EXERCISE PROMPT: Output nothing but the lines from the first line of the entries to the line with "ATOM 13 O O", inclusive, exactly as they read.

SOURCE MATERIAL:

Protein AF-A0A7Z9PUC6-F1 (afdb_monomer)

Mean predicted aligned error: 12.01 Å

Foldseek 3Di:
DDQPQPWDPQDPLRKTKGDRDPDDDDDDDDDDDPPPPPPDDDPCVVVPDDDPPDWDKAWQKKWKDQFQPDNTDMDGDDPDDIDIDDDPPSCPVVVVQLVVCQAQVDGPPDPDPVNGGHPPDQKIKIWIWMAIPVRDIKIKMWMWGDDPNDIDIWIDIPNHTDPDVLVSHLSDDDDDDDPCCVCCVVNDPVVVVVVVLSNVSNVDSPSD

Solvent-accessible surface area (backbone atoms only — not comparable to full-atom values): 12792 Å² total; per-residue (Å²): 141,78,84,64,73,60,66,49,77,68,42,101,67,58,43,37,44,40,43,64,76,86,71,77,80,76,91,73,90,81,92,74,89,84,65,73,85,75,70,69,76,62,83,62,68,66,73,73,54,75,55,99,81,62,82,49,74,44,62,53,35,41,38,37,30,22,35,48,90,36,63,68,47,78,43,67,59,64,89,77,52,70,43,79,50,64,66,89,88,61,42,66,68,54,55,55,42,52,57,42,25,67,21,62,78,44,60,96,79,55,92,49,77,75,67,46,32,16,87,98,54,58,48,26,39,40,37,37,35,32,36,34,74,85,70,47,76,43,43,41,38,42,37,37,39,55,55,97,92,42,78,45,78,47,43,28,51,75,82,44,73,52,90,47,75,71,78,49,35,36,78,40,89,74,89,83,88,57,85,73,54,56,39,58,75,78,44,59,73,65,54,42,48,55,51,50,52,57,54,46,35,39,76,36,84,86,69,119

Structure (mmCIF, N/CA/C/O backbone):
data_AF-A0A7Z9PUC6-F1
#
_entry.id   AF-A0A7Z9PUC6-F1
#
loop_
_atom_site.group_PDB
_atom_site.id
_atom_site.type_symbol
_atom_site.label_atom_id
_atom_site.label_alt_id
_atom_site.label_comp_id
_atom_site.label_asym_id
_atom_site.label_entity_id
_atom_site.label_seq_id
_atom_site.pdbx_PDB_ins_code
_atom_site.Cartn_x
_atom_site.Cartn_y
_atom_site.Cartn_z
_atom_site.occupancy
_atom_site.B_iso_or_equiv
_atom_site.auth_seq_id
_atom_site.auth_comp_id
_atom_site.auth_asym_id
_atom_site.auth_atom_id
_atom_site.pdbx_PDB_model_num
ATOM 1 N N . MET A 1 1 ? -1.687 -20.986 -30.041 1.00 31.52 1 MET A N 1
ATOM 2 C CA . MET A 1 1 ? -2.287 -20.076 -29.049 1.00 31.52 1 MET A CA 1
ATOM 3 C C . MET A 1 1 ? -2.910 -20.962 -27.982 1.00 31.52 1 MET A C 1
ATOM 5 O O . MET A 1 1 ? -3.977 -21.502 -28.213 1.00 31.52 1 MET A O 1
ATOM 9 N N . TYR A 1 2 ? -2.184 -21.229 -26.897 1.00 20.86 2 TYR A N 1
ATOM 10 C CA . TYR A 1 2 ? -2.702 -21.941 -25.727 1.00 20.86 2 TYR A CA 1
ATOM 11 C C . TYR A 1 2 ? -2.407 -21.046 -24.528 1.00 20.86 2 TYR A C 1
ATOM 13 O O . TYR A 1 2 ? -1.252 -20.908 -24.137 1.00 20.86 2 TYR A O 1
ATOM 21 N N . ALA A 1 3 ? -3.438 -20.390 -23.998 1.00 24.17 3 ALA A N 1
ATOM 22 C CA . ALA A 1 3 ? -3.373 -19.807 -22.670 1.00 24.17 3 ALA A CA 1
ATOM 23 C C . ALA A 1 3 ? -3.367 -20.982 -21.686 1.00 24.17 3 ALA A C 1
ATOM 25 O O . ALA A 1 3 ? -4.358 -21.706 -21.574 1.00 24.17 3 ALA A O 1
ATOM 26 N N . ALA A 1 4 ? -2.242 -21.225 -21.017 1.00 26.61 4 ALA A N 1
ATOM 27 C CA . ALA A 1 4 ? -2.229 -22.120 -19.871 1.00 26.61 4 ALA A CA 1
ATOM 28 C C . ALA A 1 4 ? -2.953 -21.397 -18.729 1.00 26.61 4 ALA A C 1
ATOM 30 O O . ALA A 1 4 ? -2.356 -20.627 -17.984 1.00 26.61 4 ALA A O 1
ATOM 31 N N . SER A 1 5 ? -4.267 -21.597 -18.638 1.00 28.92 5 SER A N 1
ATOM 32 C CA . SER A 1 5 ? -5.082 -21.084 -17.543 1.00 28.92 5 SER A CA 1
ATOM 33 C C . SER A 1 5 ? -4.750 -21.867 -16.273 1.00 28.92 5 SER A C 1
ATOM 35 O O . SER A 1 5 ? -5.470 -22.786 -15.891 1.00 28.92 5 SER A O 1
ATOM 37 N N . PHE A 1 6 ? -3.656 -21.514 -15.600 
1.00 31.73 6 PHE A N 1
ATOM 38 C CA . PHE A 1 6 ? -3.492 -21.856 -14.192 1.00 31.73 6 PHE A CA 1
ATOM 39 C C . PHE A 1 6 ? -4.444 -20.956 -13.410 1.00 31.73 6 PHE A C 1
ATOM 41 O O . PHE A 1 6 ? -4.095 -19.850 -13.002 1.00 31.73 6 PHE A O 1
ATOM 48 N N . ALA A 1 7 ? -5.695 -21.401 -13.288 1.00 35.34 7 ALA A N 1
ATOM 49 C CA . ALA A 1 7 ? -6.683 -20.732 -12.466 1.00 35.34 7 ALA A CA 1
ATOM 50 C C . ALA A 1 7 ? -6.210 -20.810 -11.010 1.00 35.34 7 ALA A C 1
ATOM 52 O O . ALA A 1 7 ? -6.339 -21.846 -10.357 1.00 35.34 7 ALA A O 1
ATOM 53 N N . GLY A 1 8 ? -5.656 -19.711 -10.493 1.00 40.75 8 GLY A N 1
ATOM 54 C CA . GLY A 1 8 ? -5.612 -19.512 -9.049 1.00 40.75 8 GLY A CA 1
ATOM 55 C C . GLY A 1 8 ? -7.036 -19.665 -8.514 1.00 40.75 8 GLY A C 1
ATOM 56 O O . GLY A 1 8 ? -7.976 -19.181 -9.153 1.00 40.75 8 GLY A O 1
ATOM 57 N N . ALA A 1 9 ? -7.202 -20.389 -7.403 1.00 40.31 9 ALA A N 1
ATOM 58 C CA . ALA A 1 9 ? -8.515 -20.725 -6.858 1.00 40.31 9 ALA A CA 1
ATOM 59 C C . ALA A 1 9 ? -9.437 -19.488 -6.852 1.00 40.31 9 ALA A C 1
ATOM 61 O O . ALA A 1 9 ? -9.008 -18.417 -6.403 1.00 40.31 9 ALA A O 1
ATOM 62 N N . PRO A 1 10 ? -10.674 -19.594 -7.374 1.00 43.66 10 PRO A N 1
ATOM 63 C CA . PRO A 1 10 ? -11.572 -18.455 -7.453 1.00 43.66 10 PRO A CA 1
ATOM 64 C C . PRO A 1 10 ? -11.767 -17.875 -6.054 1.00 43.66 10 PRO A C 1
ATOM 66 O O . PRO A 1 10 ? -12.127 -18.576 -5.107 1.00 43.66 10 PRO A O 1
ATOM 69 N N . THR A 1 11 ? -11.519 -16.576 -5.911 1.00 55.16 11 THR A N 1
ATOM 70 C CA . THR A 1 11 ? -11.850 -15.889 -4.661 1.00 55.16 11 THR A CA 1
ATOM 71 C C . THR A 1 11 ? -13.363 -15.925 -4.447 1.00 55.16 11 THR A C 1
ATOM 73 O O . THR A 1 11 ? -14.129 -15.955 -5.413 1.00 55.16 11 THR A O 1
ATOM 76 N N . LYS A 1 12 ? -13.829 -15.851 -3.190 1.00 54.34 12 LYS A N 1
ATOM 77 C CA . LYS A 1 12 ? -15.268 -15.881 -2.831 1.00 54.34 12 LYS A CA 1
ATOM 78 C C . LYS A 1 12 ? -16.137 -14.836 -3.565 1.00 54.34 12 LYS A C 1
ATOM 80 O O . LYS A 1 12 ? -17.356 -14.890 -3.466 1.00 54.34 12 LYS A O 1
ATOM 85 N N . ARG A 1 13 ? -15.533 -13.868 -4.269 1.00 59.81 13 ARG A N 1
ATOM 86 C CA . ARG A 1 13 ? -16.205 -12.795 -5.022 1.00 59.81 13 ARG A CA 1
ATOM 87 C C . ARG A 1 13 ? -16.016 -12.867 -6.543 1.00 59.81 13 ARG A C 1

ANSWER BOX:
Protein AF-A0A7Z9PUC6-F1 (afdb_monomer)

Mean predicted aligned error: 12.01 Å

Foldseek 3Di:
DDQPQPWDPQDPLRKTKGDRDPDDDDDDDDDDDPPPPPPDDDPCVVVPDDDPPDWDKAWQKKWKDQFQPDNTDMDGDDPDDIDIDDDPPSCPVVVVQLVVCQAQVDGPPDPDPVNGGHPPDQKIKIWIWMAIPVRDIKIKMWMWGDDPNDIDIWIDIPNHTDPDVLVSHLSDDDDDDDPCCVCCVVNDPVVVVVVVLSNVSNVDSPSD

Solvent-accessible surface area (backbone atoms only — not comparable to full-atom values): 12792 Å² total; per-residue (Å²): 141,78,84,64,73,60,66,49,77,68,42,101,67,58,43,37,44,40,43,64,76,86,71,77,80,76,91,73,90,81,92,74,89,84,65,73,85,75,70,69,76,62,83,62,68,66,73,73,54,75,55,99,81,62,82,49,74,44,62,53,35,41,38,37,30,22,35,48,90,36,63,68,47,78,43,67,59,64,89,77,52,70,43,79,50,64,66,89,88,61,42,66,68,54,55,55,42,52,57,42,25,67,21,62,78,44,60,96,79,55,92,49,77,75,67,46,32,16,87,98,54,58,48,26,39,40,37,37,35,32,36,34,74,85,70,47,76,43,43,41,38,42,37,37,39,55,55,97,92,42,78,45,78,47,43,28,51,75,82,44,73,52,90,47,75,71,78,49,35,36,78,40,89,74,89,83,88,57,85,73,54,56,39,58,75,78,44,59,73,65,54,42,48,55,51,50,52,57,54,46,35,39,76,36,84,86,69,119

Structure (mmCIF, N/CA/C/O backbone):
data_AF-A0A7Z9PUC6-F1
#
_entry.id   AF-A0A7Z9PUC6-F1
#
loop_
_atom_site.group_PDB
_atom_site.id
_atom_site.type_symbol
_atom_site.label_atom_id
_atom_site.label_alt_id
_atom_site.label_comp_id
_atom_site.label_asym_id
_atom_site.label_entity_id
_atom_site.label_seq_id
_atom_site.pdbx_PDB_ins_code
_atom_site.Cartn_x
_atom_site.Cartn_y
_atom_site.Cartn_z
_atom_site.occupancy
_atom_site.B_iso_or_equiv
_atom_site.auth_seq_id
_atom_site.auth_comp_id
_atom_site.auth_asym_id
_atom_site.auth_atom_id
_atom_site.pdbx_PDB_model_num
ATOM 1 N N . MET A 1 1 ? -1.687 -20.986 -30.041 1.00 31.52 1 MET A N 1
ATOM 2 C CA . MET A 1 1 ? -2.287 -20.076 -29.049 1.00 31.52 1 MET A CA 1
ATOM 3 C C . MET A 1 1 ? -2.910 -20.962 -27.982 1.00 31.52 1 MET A C 1
ATOM 5 O O . MET A 1 1 ? -3.977 -21.502 -28.213 1.00 31.52 1 MET A O 1
ATOM 9 N N . TYR A 1 2 ? -2.184 -21.229 -26.897 1.00 20.86 2 TYR A N 1
ATOM 10 C CA . TYR A 1 2 ? -2.702 -21.941 -25.727 1.00 20.86 2 TYR A CA 1
ATOM 11 C C . TYR A 1 2 ? -2.407 -21.046 -24.528 1.00 20.86 2 TYR A C 1
ATOM 13 O O . TYR A 1 2 ? -1.252 -20.908 -24.137 1.00 20.86 2 TYR A O 1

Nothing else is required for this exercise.